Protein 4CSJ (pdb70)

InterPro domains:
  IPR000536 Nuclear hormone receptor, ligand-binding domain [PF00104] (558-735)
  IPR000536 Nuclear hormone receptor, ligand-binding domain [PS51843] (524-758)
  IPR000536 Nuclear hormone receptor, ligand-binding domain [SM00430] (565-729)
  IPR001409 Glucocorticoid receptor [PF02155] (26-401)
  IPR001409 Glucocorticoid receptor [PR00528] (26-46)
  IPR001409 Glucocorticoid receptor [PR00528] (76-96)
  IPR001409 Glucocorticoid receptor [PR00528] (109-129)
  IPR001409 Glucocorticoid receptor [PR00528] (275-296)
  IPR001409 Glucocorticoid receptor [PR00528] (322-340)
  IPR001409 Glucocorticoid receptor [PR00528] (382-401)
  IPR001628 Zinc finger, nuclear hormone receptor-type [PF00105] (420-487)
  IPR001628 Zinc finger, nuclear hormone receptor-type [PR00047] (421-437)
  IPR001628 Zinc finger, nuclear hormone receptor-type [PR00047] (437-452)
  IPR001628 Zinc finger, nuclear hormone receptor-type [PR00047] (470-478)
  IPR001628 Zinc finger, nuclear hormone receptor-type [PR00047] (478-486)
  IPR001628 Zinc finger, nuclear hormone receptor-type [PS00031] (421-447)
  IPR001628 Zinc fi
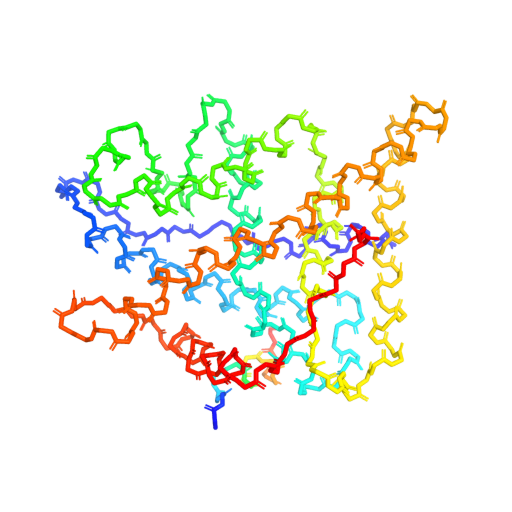nger, nuclear hormone receptor-type [PS51030] (418-493)
  IPR001628 Zinc finger, nuclear hormone receptor-type [SM00399] (418-489)
  IPR001723 Nuclear hormone receptor [PR00398] (482-492)
  IPR001723 Nuclear hormone receptor [PR00398] (566-587)

B-factor: mean 52.76, std 16.34, range [29.4, 136.4]

Foldseek 3Di:
DDLLVLLVVLPFDADALPDDVVDDDAPLVLLQSLQVLLLVVLVSVLVSQCSRPLSVVFPPVQNVQLSLVLSLLLLLLVQLVVQLVVDPPGWGPSHVNDICDPVNCPHPPNVLLCVLSPVSNVLCNVLVPDPSLSSLLSSLSSLFKAWPVGGPPRVSSVVSNVVSLVSNLVVLPVVDDDDVRSVVSSCSSLVSSLCSVVSVVSNVVVVLVCLPPCVSVRDHPPSVNVSSVVVVVCVVVVTMDGDGPDD/DPVVVVCVVPDDD

Radius of gyration: 18.14 Å; Cα contacts (8 Å, |Δi|>4): 291; chains: 2; bounding box: 51×47×48 Å

Organism: Homo sapiens (NCBI:txid9606)

GO terms:
  GO:0005634 nucleus (C, IDA)
  GO:0001228 DNA-binding transcription activator activity, RNA polymerase II-specific (F, IDA)
  GO:0071385 cellular response to glucocorticoid stimulus (P, IDA)
  GO:1902895 positive regulatio
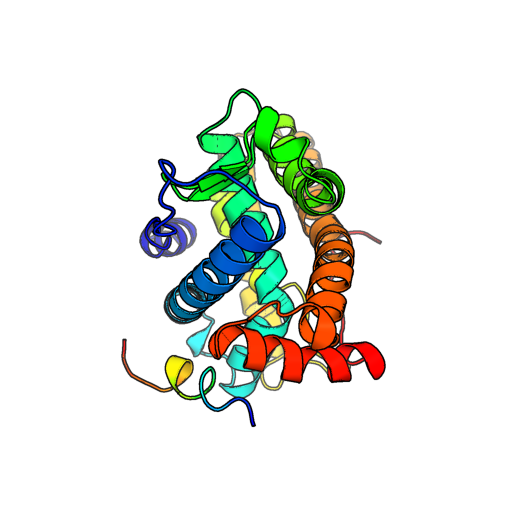n of miRNA transcription (P, IDA)
  GO:1990837 sequence-specific double-stranded DNA binding (F, IDA)
  GO:0019901 protein kinase binding (F, IPI)
  GO:0000977 RNA polymerase II transcription regulatory region sequence-specific DNA binding (F, IDA)
  GO:0000978 RNA polymerase II cis-regulatory region sequence-specific DNA binding (F, IDA)
  GO:0001227 DNA-binding transcription repressor activity, RNA polymerase II-specific (F, IDA)
  GO:0045944 positive regulation of transcription by RNA polymerase II (P, IDA)
  GO:0000122 negative regulation of transcription by RNA polymerase II (P, IDA)
  GO:0005515 protein binding (F, IPI)
  GO:0004879 nuclear receptor activity (F, IDA)
  GO:0005496 steroid binding (F, IDA)
  GO:0005737 cytoplasm (C, IDA)
  GO:0016607 nuclear speck (C, IDA)
  GO:0003700 DNA-binding transcription factor activity (F, IDA)
  GO:0006355 regulation of DNA-templated transcription (P, IDA)
  GO:0071383 cellular response to steroid hormone stimulus (P, IDA)
  GO:1990239 steroid hormone binding (F, IDA)

Sequence (260 aa):
PTLVSLLEVIEPEVLYAGYDSSVPDSTWRIMTTLNMLGGRQMIAAVKWAKAIPGFRNLHLDDQMTLLQYSWMSLMAFALGWRSYRQSSANLLCFAPDLIINEQRMTLPDMYDQCKHMLYVSSELHRLQVSYEEYLCMKTLLLLSSVPKDGLKSQELFDEIRMTYIKELGKAIVKREGNSSQNWQRFYQLTKLLDSMHEVVENLLNYCFQTFLDKTMSIEFPEMLAEIITNQIPKYSNGNIKKLLFHQENALLRRYLLDKDD

CATH classification: 1.10.565.10

Structure (mmCIF, N/CA/C/O backbone):
data_4CSJ
#
_entry.id   4CSJ
#
_cell.length_a   84.354
_cell.length_b   84.354
_cell.length_c   105.669
_cell.angle_alpha   90.00
_cell.angle_beta   90.00
_cell.angle_gamma   120.00
#
_symmetry.space_group_name_H-M   'P 32 2 1'
#
loop_
_entity.id
_entity.type
_entity.pdbx_description
1 polymer 'GLUCOCORTICOID RECEPTOR'
2 polymer 'NUCLEAR RECEPTOR COACTIVATOR 2'
3 non-polymer 1,2-ETHANEDIOL
4 non-polymer N-[(2S)-1-[[1-(4-fluorophenyl)indazol-4-yl]amino]propan-2-yl]-2,4,6-trimethyl-benzenesulfonamide
5 water water
#
loop_
_atom_site.group_PDB
_atom_site.id
_atom_site.type_symbol
_atom_site.label_atom_id
_atom_site.label_alt_id
_atom_site.label_comp_id
_atom_site.label_asym_id
_atom_site.label_entity_id
_atom_site.label_seq_id
_atom_site.pdbx_PDB_ins_code
_atom_site.Cartn_x
_atom_site.Cartn_y
_atom_site.Cartn_z
_atom_site.occupancy
_atom_site.B_iso_or_equiv
_atom_site.auth_seq_id
_atom_site.auth_comp_id
_atom_site.auth_asym_id
_atom_site.auth_atom_id
_atom_site.pdbx_PDB_model_num
ATOM 1 N N . PRO A 1 33 ? 23.328 24.163 40.866 1.00 70.50 530 PRO A N 1
ATOM 2 C CA . PRO A 1 33 ? 24.042 24.488 39.619 1.00 69.12 530 PRO A CA 1
ATOM 3 C C . PRO A 1 33 ? 23.144 25.167 38.594 1.00 67.43 530 PRO A C 1
ATOM 4 O O . PRO A 1 33 ? 22.032 24.688 38.357 1.00 67.09 530 PRO A O 1
ATOM 8 N N . THR A 1 34 ? 23.617 26.285 37.986 1.00 59.98 531 THR A N 1
ATOM 9 C CA . THR A 1 34 ? 22.858 26.991 36.940 1.00 58.10 531 THR A CA 1
ATOM 10 C C . THR A 1 34 ? 22.778 26.100 35.687 1.00 59.05 531 THR A C 1
ATOM 11 O O . THR A 1 34 ? 23.608 25.200 35.510 1.00 58.42 531 THR A O 1
ATOM 15 N N . LEU A 1 35 ? 21.786 26.343 34.831 1.00 52.70 532 LEU A N 1
ATOM 16 C CA . LEU A 1 35 ? 21.633 25.557 33.620 1.00 51.26 532 LEU A CA 1
ATOM 17 C C . LEU A 1 35 ? 22.787 25.799 32.650 1.00 49.89 532 LEU A C 1
ATOM 18 O O . LEU A 1 35 ? 23.371 24.838 32.174 1.00 48.93 532 LEU A O 1
ATOM 23 N N . VAL A 1 36 ? 23.203 27.058 32.479 1.00 44.93 533 VAL A N 1
ATOM 24 C CA . VAL A 1 36 ? 24.327 27.417 31.613 1.00 44.37 533 VAL A CA 1
ATOM 25 C C . VAL A 1 36 ? 25.658 26.781 32.111 1.00 47.37 533 VAL A C 1
ATOM 26 O O . VAL A 1 36 ? 26.467 26.361 31.277 1.00 46.05 533 VAL A O 1
ATOM 30 N N . SER A 1 37 ? 25.850 26.638 33.443 1.00 43.33 534 SER A N 1
ATOM 31 C CA . SER A 1 37 ? 27.086 26.013 33.962 1.00 42.58 534 SER A CA 1
ATOM 32 C C . SER A 1 37 ? 27.118 24.505 33.655 1.00 44.82 534 SER A C 1
ATOM 33 O O . SER A 1 37 ? 28.195 23.923 33.559 1.00 44.07 534 SER A O 1
ATOM 36 N N . LEU A 1 38 ? 25.931 23.882 33.519 1.00 41.90 535 LEU A N 1
ATOM 37 C CA . LEU A 1 38 ? 25.805 22.471 33.147 1.00 41.99 535 LEU A CA 1
ATOM 38 C C . LEU A 1 38 ? 26.173 22.296 31.650 1.00 46.05 535 LEU A C 1
ATOM 39 O O . LEU A 1 38 ? 26.761 21.288 31.288 1.00 47.25 535 LEU A O 1
ATOM 44 N N . LEU A 1 39 ? 25.893 23.312 30.813 1.00 41.36 536 LEU A N 1
ATOM 45 C CA . LEU A 1 39 ? 26.260 23.321 29.393 1.00 40.49 536 LEU A CA 1
ATOM 46 C C . LEU A 1 39 ? 27.752 23.575 29.251 1.00 44.80 536 LEU A C 1
ATOM 47 O O . LEU A 1 39 ? 28.397 23.022 28.359 1.00 44.63 536 LEU A O 1
ATOM 52 N N . GLU A 1 40 ? 28.304 24.414 30.132 1.00 41.34 537 GLU A N 1
ATOM 53 C CA . GLU A 1 40 ? 29.733 24.732 30.100 1.00 40.18 537 GLU A CA 1
ATOM 54 C C . GLU A 1 40 ? 30.583 23.497 30.390 1.00 41.96 537 GLU A C 1
ATOM 55 O O . GLU A 1 40 ? 31.539 23.242 29.675 1.00 41.58 537 GLU A O 1
ATOM 61 N N . VAL A 1 41 ? 30.257 22.761 31.450 1.00 38.47 538 VAL A N 1
ATOM 62 C CA . VAL A 1 41 ? 31.075 21.641 31.908 1.00 38.61 538 VAL A CA 1
ATOM 63 C C . VAL A 1 41 ? 31.140 20.484 30.881 1.00 42.53 538 VAL A C 1
ATOM 64 O O . VAL A 1 41 ? 32.121 19.751 30.866 1.00 42.83 538 VAL A O 1
ATOM 68 N N . ILE A 1 42 ? 30.156 20.377 29.984 1.00 38.82 539 ILE A N 1
ATOM 69 C CA . ILE A 1 42 ? 30.146 19.295 28.988 1.00 37.21 539 ILE A CA 1
ATOM 70 C C . ILE A 1 42 ? 30.755 19.725 27.635 1.00 40.16 539 ILE A C 1
ATOM 71 O O . ILE A 1 42 ? 30.718 18.943 26.688 1.00 40.62 539 ILE A O 1
ATOM 76 N N . GLU A 1 43 ? 31.379 20.912 27.571 1.00 34.62 540 GLU A N 1
ATOM 77 C CA . GLU A 1 43 ? 32.046 21.381 26.365 1.00 35.25 540 GLU A CA 1
ATOM 78 C C . GLU A 1 43 ? 33.063 20.346 25.885 1.00 41.66 540 GLU A C 1
ATOM 79 O O . GLU A 1 43 ? 33.970 19.984 26.640 1.00 41.71 540 GLU A O 1
ATOM 85 N N . PRO A 1 44 ? 32.914 19.851 24.637 1.00 39.35 541 PRO A N 1
ATOM 86 C CA . PRO A 1 44 ? 33.849 18.829 24.133 1.00 39.20 541 PRO A CA 1
ATOM 87 C C . PRO A 1 44 ? 35.310 19.268 24.156 1.00 43.10 541 PRO A C 1
ATOM 88 O O . PRO A 1 44 ? 35.602 20.451 23.982 1.00 42.96 541 PRO A O 1
ATOM 92 N N . GLU A 1 45 ? 36.225 18.311 24.374 1.00 40.34 542 GLU A N 1
ATOM 93 C CA . GLU A 1 45 ? 37.659 18.594 24.366 1.00 40.81 542 GLU A CA 1
ATOM 94 C C . GLU A 1 45 ? 38.104 18.920 22.940 1.00 44.70 542 GLU A C 1
ATOM 95 O O . GLU A 1 45 ? 37.449 18.494 21.991 1.00 43.82 542 GLU A O 1
ATOM 101 N N . VAL A 1 46 ? 39.203 19.682 22.799 1.00 41.20 543 VAL A N 1
ATOM 102 C CA . VAL A 1 46 ? 39.772 20.052 21.508 1.00 40.64 543 VAL A CA 1
ATOM 103 C C . VAL A 1 46 ? 40.425 18.821 20.853 1.00 43.93 543 VAL A C 1
ATOM 104 O O . VAL A 1 46 ? 41.254 18.160 21.471 1.00 43.81 543 VAL A O 1
ATOM 108 N N . LEU A 1 47 ? 39.993 18.475 19.636 1.00 40.17 544 LEU A N 1
ATOM 109 C CA . LEU A 1 47 ? 40.596 17.342 18.932 1.00 39.38 544 LEU A CA 1
ATOM 110 C C . LEU A 1 47 ? 41.655 17.827 17.940 1.00 43.20 544 LEU A C 1
ATOM 111 O O . LEU A 1 47 ? 41.531 18.916 17.375 1.00 40.86 544 LEU A O 1
ATOM 116 N N . TYR A 1 48 ? 42.695 17.014 17.740 1.00 42.41 545 TYR A N 1
ATOM 117 C CA . TYR A 1 48 ? 43.771 17.285 16.778 1.00 42.93 545 TYR A CA 1
ATOM 118 C C . TYR A 1 48 ? 43.456 16.563 15.468 1.00 43.38 545 TYR A C 1
ATOM 119 O O . TYR A 1 48 ? 42.898 15.483 15.507 1.00 41.10 545 TYR A O 1
ATOM 128 N N . ALA A 1 49 ? 43.823 17.138 14.321 1.00 38.97 546 ALA A N 1
ATOM 129 C CA . ALA A 1 49 ? 43.559 16.516 13.020 1.00 38.48 546 ALA A CA 1
ATOM 130 C C . ALA A 1 49 ? 44.513 15.363 12.697 1.00 46.86 546 ALA A C 1
ATOM 131 O O . ALA A 1 49 ? 44.121 14.434 11.997 1.00 47.86 546 ALA A O 1
ATOM 133 N N . GLY A 1 50 ? 45.739 15.425 13.222 1.00 44.70 547 GLY A N 1
ATOM 134 C CA . GLY A 1 50 ? 46.805 14.472 12.927 1.00 44.50 547 GLY A CA 1
ATOM 135 C C . GLY A 1 50 ? 47.413 14.845 11.587 1.00 48.95 547 GLY A C 1
ATOM 136 O O . GLY A 1 50 ? 47.800 13.981 10.795 1.00 48.40 547 GLY A O 1
ATOM 137 N N . TYR A 1 51 ? 47.456 16.154 11.316 1.00 46.74 548 TYR A N 1
ATOM 138 C CA . TYR A 1 51 ? 47.940 16.720 10.060 1.00 46.50 548 TYR A CA 1
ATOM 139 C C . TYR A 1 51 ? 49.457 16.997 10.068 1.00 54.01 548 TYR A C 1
# # # #
• WHAT IS NEEDED: One number is all the reply should hold: how many lines in these records include the word "factor".

• WRITTEN RESPONSE: 2